→ **Records from a collection**:

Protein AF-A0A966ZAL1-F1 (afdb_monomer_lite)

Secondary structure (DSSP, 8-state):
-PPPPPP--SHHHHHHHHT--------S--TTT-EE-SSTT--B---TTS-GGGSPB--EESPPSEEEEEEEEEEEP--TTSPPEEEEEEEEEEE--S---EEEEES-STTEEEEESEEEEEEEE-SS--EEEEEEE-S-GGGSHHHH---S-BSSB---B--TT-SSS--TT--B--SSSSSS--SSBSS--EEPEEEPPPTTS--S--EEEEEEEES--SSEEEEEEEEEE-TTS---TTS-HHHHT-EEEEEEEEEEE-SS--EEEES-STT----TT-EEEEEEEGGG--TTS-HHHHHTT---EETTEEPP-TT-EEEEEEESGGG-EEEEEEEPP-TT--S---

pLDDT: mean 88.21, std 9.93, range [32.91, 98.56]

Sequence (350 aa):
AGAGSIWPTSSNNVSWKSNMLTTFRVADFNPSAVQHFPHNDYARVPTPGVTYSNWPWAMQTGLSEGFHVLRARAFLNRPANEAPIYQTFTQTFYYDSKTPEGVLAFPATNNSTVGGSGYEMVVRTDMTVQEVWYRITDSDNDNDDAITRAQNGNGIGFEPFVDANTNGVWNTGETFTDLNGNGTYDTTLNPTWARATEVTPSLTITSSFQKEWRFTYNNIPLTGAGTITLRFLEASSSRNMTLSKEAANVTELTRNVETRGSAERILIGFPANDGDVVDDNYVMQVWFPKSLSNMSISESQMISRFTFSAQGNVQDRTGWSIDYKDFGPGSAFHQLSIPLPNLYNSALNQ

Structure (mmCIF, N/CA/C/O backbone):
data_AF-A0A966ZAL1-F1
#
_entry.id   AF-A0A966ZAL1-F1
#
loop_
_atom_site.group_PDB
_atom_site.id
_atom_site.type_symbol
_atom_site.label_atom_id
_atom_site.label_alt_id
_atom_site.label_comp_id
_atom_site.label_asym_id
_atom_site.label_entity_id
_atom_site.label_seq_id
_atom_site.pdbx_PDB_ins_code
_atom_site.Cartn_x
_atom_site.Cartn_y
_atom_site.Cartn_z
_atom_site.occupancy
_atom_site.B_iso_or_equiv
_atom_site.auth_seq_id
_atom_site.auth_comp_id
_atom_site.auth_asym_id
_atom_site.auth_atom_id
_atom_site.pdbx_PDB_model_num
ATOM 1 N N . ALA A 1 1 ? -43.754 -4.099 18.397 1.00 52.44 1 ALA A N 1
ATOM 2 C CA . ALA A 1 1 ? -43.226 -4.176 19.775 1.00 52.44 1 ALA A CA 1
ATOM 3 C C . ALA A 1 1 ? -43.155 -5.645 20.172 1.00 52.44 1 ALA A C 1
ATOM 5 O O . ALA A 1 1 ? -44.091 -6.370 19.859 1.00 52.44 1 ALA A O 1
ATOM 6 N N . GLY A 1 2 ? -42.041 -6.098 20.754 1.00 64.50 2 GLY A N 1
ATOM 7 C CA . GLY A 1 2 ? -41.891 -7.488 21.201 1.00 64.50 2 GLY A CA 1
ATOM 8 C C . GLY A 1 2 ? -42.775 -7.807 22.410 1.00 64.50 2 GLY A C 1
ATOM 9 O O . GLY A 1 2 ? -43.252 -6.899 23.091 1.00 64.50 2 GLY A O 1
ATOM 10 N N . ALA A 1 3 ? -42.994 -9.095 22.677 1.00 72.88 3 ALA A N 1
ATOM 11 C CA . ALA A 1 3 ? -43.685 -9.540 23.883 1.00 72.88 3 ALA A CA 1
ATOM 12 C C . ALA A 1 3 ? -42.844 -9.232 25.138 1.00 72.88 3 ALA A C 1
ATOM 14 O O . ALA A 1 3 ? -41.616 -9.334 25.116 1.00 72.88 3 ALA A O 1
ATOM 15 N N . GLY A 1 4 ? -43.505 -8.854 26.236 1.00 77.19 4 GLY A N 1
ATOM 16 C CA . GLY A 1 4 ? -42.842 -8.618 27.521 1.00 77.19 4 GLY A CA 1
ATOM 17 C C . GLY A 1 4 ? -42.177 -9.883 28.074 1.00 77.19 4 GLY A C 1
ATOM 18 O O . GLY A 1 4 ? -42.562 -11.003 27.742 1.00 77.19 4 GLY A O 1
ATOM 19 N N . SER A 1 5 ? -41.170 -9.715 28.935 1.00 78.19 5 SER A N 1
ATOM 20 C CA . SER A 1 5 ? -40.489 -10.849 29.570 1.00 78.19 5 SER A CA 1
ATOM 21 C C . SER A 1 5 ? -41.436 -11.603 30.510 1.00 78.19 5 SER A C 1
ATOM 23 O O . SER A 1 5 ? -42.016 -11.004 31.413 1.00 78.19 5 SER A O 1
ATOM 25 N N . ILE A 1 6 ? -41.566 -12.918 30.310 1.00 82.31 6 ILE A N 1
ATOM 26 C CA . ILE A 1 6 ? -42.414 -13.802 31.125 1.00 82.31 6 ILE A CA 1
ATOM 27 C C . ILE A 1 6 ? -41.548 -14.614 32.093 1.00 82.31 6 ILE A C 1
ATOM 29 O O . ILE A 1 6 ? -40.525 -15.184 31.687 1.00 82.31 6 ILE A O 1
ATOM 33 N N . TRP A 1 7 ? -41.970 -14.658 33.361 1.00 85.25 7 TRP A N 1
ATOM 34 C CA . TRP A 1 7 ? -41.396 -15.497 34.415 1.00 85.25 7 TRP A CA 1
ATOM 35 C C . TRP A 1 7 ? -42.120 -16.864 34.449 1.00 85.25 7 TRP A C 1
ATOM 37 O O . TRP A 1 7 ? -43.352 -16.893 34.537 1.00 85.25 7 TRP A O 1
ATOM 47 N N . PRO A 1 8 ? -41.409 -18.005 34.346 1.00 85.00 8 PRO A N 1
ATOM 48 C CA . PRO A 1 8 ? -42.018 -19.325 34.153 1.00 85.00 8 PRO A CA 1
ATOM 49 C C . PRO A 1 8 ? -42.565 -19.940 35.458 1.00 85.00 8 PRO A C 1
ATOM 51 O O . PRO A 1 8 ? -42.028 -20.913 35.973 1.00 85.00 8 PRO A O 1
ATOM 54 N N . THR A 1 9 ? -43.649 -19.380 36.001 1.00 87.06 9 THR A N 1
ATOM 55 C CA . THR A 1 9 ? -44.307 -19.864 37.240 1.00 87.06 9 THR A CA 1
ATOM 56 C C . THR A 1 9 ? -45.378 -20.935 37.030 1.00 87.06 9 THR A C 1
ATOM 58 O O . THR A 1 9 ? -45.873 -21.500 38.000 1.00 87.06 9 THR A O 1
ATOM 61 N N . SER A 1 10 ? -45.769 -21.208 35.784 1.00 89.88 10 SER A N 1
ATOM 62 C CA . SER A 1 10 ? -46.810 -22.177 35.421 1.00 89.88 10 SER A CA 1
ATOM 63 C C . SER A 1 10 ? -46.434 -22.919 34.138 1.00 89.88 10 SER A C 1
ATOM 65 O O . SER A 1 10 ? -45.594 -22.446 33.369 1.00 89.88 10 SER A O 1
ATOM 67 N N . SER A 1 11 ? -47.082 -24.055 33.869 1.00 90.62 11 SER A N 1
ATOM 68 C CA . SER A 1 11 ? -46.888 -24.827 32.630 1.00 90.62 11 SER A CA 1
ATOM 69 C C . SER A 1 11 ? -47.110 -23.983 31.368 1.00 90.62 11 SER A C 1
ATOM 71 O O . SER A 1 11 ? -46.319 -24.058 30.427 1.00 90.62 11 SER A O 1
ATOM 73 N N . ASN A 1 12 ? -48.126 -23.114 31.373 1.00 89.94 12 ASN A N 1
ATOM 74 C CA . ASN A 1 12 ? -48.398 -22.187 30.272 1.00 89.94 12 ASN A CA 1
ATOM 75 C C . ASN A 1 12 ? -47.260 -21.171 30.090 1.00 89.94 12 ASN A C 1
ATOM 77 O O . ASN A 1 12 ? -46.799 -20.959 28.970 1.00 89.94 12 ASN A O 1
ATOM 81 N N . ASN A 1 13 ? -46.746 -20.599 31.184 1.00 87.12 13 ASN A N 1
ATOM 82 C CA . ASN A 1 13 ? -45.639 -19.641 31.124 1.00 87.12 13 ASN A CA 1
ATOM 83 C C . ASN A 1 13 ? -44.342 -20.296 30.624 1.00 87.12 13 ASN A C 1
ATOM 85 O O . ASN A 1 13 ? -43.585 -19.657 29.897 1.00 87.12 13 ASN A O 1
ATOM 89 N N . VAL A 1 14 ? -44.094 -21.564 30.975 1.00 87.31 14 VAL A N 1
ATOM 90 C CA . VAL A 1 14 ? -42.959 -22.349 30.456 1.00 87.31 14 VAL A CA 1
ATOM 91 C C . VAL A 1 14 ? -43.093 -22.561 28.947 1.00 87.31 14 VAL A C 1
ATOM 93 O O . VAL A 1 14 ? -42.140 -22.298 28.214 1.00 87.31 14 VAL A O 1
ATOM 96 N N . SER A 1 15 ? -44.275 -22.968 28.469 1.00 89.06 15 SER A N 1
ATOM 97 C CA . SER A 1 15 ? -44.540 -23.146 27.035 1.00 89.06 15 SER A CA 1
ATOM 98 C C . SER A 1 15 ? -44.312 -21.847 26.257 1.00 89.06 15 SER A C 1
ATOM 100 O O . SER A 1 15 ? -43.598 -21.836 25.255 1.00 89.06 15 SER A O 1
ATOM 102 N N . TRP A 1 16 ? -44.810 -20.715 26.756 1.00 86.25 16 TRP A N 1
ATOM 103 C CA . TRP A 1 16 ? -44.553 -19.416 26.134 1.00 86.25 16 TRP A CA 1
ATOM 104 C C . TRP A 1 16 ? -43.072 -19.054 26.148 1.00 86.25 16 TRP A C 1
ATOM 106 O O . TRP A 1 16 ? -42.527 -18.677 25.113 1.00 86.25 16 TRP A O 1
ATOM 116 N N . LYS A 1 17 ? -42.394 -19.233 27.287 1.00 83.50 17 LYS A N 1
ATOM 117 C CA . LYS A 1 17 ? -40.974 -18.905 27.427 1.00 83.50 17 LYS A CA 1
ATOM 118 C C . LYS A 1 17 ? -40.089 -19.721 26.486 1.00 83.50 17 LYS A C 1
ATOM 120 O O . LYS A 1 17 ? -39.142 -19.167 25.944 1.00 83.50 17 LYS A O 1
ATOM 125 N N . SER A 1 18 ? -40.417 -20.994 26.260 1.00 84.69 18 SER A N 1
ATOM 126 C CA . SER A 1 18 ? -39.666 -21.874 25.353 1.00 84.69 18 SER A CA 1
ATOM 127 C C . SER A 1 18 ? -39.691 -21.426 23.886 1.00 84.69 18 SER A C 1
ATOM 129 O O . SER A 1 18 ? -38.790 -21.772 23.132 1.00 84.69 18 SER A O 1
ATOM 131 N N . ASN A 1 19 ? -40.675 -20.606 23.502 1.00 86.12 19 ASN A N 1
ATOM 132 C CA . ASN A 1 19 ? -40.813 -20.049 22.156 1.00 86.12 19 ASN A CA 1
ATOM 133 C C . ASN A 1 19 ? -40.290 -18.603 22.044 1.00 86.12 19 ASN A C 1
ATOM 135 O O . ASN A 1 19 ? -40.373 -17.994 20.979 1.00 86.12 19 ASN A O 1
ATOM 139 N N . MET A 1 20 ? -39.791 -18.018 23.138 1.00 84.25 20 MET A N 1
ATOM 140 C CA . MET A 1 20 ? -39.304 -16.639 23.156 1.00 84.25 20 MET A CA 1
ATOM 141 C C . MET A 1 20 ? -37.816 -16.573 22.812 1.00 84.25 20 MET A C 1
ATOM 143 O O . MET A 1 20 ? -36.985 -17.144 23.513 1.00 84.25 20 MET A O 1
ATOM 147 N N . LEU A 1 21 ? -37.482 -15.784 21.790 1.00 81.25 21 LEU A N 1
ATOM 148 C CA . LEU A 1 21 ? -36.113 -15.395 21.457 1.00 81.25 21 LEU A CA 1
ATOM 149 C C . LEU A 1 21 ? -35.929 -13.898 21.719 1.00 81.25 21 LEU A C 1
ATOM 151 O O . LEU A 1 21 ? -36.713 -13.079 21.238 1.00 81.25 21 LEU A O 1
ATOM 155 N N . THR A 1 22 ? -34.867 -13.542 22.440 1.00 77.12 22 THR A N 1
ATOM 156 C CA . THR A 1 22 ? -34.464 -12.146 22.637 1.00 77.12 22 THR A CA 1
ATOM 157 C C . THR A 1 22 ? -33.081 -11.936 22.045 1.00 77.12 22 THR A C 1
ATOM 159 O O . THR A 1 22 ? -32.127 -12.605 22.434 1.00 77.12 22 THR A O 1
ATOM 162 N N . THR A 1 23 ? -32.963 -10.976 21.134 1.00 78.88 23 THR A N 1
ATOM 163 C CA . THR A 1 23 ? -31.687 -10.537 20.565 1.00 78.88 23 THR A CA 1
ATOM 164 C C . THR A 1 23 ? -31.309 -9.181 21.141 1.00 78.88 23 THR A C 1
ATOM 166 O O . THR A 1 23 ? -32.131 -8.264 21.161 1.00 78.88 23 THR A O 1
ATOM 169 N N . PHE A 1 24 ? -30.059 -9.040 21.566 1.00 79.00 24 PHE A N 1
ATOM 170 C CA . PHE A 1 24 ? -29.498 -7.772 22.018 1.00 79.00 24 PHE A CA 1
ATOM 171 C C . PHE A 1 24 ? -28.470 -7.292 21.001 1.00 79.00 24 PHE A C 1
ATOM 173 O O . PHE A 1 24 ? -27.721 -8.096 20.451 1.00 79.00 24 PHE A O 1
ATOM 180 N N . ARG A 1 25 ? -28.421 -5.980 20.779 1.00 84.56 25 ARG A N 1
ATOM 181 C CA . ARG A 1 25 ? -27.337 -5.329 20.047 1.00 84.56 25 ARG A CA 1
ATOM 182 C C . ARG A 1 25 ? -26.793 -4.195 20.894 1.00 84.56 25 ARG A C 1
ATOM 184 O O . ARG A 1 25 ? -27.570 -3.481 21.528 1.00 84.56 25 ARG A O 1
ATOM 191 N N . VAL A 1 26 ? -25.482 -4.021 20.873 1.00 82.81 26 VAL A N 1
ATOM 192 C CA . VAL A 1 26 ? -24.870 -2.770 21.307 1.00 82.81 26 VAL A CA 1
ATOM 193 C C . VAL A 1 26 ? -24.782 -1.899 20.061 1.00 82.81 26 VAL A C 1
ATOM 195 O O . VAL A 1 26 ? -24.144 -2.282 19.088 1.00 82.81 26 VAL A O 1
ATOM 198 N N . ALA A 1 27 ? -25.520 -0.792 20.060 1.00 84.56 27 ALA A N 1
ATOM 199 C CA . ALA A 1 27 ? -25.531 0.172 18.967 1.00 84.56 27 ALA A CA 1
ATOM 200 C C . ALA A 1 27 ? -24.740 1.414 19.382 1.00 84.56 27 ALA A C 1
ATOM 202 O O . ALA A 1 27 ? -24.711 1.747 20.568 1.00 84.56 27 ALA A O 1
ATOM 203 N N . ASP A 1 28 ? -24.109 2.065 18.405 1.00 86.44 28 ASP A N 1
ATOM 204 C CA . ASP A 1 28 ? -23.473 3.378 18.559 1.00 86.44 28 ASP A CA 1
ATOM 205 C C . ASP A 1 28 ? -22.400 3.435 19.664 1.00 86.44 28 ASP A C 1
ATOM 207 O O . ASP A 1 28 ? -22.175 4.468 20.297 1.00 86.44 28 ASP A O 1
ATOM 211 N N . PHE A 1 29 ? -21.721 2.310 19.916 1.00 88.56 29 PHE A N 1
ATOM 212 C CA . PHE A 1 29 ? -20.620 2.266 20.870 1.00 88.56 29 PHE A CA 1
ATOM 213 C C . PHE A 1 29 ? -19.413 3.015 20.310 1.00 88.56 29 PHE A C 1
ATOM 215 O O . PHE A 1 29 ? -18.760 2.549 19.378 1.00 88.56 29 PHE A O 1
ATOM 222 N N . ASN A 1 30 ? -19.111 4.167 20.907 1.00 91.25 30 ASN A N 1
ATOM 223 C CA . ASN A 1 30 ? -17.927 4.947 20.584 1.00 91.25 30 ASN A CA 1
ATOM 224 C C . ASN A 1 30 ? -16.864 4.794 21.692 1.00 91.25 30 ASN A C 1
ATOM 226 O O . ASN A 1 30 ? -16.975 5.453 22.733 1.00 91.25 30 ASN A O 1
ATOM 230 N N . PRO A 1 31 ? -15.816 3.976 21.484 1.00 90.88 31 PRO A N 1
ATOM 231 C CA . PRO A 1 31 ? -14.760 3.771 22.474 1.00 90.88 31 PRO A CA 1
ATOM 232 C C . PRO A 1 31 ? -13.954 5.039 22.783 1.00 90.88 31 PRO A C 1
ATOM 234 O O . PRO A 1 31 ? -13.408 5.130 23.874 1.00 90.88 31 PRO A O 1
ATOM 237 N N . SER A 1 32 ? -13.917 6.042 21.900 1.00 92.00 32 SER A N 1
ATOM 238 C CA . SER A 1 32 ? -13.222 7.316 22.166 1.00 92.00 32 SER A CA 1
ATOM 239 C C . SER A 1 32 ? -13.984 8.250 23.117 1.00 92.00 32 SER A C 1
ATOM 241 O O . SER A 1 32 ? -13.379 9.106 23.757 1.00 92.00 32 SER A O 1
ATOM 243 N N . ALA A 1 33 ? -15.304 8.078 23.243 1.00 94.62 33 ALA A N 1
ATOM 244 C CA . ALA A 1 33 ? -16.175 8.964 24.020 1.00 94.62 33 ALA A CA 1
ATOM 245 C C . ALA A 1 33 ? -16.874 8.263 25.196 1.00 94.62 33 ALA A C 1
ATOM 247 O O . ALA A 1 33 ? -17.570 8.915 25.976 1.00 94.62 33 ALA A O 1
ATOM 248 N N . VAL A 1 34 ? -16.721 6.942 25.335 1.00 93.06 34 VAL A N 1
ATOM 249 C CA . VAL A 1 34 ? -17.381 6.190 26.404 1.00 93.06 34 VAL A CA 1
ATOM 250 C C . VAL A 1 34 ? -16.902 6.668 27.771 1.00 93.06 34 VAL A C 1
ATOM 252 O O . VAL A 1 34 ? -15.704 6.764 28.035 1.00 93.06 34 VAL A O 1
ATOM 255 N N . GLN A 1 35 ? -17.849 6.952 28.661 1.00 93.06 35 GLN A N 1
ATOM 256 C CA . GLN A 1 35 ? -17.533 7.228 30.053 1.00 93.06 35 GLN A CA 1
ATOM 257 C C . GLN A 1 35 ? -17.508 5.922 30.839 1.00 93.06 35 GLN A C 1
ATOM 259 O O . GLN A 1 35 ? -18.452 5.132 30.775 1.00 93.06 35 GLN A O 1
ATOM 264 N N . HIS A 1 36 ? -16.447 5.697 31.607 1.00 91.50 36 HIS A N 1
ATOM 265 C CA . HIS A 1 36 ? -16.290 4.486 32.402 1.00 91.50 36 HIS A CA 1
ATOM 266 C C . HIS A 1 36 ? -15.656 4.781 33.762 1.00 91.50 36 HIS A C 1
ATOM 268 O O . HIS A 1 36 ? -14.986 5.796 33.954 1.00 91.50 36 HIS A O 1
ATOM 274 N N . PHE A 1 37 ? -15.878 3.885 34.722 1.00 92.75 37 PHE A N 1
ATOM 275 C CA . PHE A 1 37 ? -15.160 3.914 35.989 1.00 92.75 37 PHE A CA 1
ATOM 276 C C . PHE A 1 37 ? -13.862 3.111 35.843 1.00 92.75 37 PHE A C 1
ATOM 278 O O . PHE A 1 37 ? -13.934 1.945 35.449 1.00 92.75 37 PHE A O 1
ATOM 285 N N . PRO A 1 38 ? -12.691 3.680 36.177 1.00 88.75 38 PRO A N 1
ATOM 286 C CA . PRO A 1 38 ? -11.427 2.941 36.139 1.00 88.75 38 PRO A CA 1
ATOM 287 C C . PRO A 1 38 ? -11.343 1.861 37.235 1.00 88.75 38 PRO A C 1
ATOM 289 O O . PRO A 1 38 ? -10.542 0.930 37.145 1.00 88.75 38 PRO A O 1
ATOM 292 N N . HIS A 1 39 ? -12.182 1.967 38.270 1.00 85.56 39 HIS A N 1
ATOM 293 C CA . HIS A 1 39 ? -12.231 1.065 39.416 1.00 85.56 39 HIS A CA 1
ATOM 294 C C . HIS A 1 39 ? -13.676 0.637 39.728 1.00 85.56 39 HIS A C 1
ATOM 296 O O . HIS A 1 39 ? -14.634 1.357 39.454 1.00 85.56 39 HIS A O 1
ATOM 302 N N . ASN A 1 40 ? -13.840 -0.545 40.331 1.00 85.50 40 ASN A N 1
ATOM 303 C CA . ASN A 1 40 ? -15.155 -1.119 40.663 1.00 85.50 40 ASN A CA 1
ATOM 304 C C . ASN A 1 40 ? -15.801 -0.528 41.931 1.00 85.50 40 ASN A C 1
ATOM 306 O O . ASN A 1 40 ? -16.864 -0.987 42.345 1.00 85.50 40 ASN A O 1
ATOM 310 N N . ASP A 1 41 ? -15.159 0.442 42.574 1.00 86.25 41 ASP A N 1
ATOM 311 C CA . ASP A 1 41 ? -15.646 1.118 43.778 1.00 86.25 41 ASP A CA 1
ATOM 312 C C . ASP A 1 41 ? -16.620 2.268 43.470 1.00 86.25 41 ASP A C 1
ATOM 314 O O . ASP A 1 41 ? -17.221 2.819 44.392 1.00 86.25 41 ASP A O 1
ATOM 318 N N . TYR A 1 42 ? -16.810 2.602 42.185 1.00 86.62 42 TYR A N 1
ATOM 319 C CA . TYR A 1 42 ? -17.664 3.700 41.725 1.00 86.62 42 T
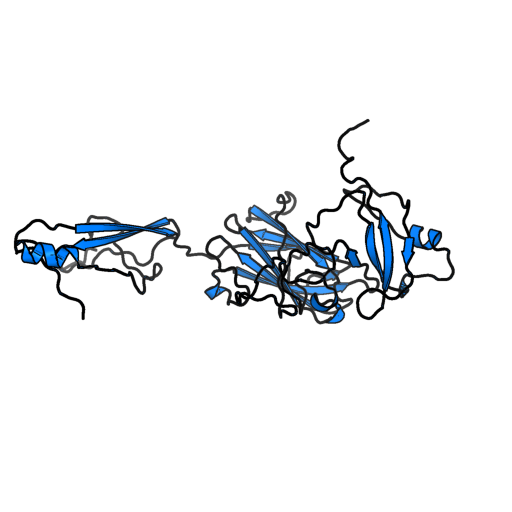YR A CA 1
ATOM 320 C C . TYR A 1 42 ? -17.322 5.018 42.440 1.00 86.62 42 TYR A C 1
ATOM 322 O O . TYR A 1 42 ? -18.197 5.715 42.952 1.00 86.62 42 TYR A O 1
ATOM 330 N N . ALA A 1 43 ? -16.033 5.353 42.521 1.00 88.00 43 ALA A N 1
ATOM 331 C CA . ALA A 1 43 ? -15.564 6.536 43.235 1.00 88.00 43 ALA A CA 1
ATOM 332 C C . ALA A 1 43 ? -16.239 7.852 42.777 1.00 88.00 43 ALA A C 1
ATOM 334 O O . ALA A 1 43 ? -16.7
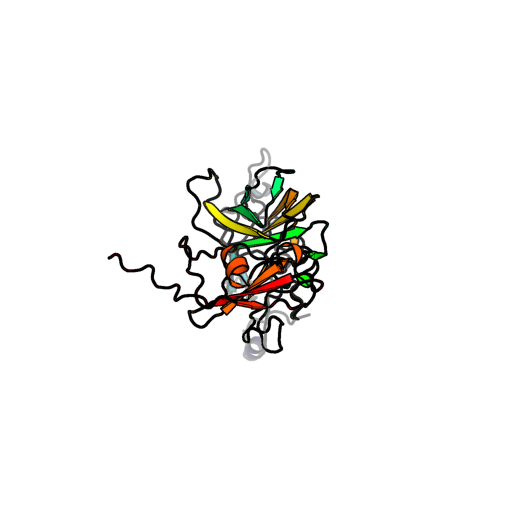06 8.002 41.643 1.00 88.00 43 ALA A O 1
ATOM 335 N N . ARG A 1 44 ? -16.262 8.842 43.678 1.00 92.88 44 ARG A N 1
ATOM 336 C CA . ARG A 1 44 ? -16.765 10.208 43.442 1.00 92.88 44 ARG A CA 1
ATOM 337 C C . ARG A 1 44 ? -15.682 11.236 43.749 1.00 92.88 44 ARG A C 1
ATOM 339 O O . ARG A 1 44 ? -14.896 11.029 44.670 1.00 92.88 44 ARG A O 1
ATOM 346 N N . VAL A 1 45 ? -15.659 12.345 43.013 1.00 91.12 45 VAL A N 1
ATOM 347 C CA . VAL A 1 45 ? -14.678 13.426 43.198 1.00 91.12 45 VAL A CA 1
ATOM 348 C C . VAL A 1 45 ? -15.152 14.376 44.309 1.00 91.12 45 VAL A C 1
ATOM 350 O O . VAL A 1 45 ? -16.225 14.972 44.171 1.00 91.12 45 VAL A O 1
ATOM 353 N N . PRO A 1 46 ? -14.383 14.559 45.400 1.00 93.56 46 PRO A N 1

→ **What to work on**: From the records above, reproduce exactly the lines from the one with "ATOM 104 C C" to the one with "ATOM 131 N N", both included, and no others.

→ **Answer**:
ATOM 104 C C . TRP A 1 16 ? -43.072 -19.054 26.148 1.00 86.25 16 TRP A C 1
ATOM 106 O O . TRP A 1 16 ? -42.527 -18.677 25.113 1.00 86.25 16 TRP A O 1
ATOM 116 N N . LYS A 1 17 ? -42.394 -19.233 27.287 1.00 83.50 17 LYS A N 1
ATOM 117 C CA . LYS A 1 17 ? -40.974 -18.905 27.427 1.00 83.50 17 LYS A CA 1
ATOM 118 C C . LYS A 1 17 ? -40.089 -19.721 26.486 1.00 83.50 17 LYS A C 1
ATOM 120 O O . LYS A 1 17 ? -39.142 -19.167 25.944 1.00 83.50 17 LYS A O 1
ATOM 125 N N . SER A 1 18 ? -40.417 -20.994 26.260 1.00 84.69 18 SER A N 1
ATOM 126 C CA . SER A 1 18 ? -39.666 -21.874 25.353 1.00 84.69 18 SER A CA 1
ATOM 127 C C . SER A 1 18 ? -39.691 -21.426 23.886 1.00 84.69 18 SER A C 1
ATOM 129 O O . SER A 1 18 ? -38.790 -21.772 23.132 1.00 84.69 18 SER A O 1
ATOM 131 N N . ASN A 1 19 ? -40.675 -20.606 23.502 1.00 86.12 19 ASN A N 1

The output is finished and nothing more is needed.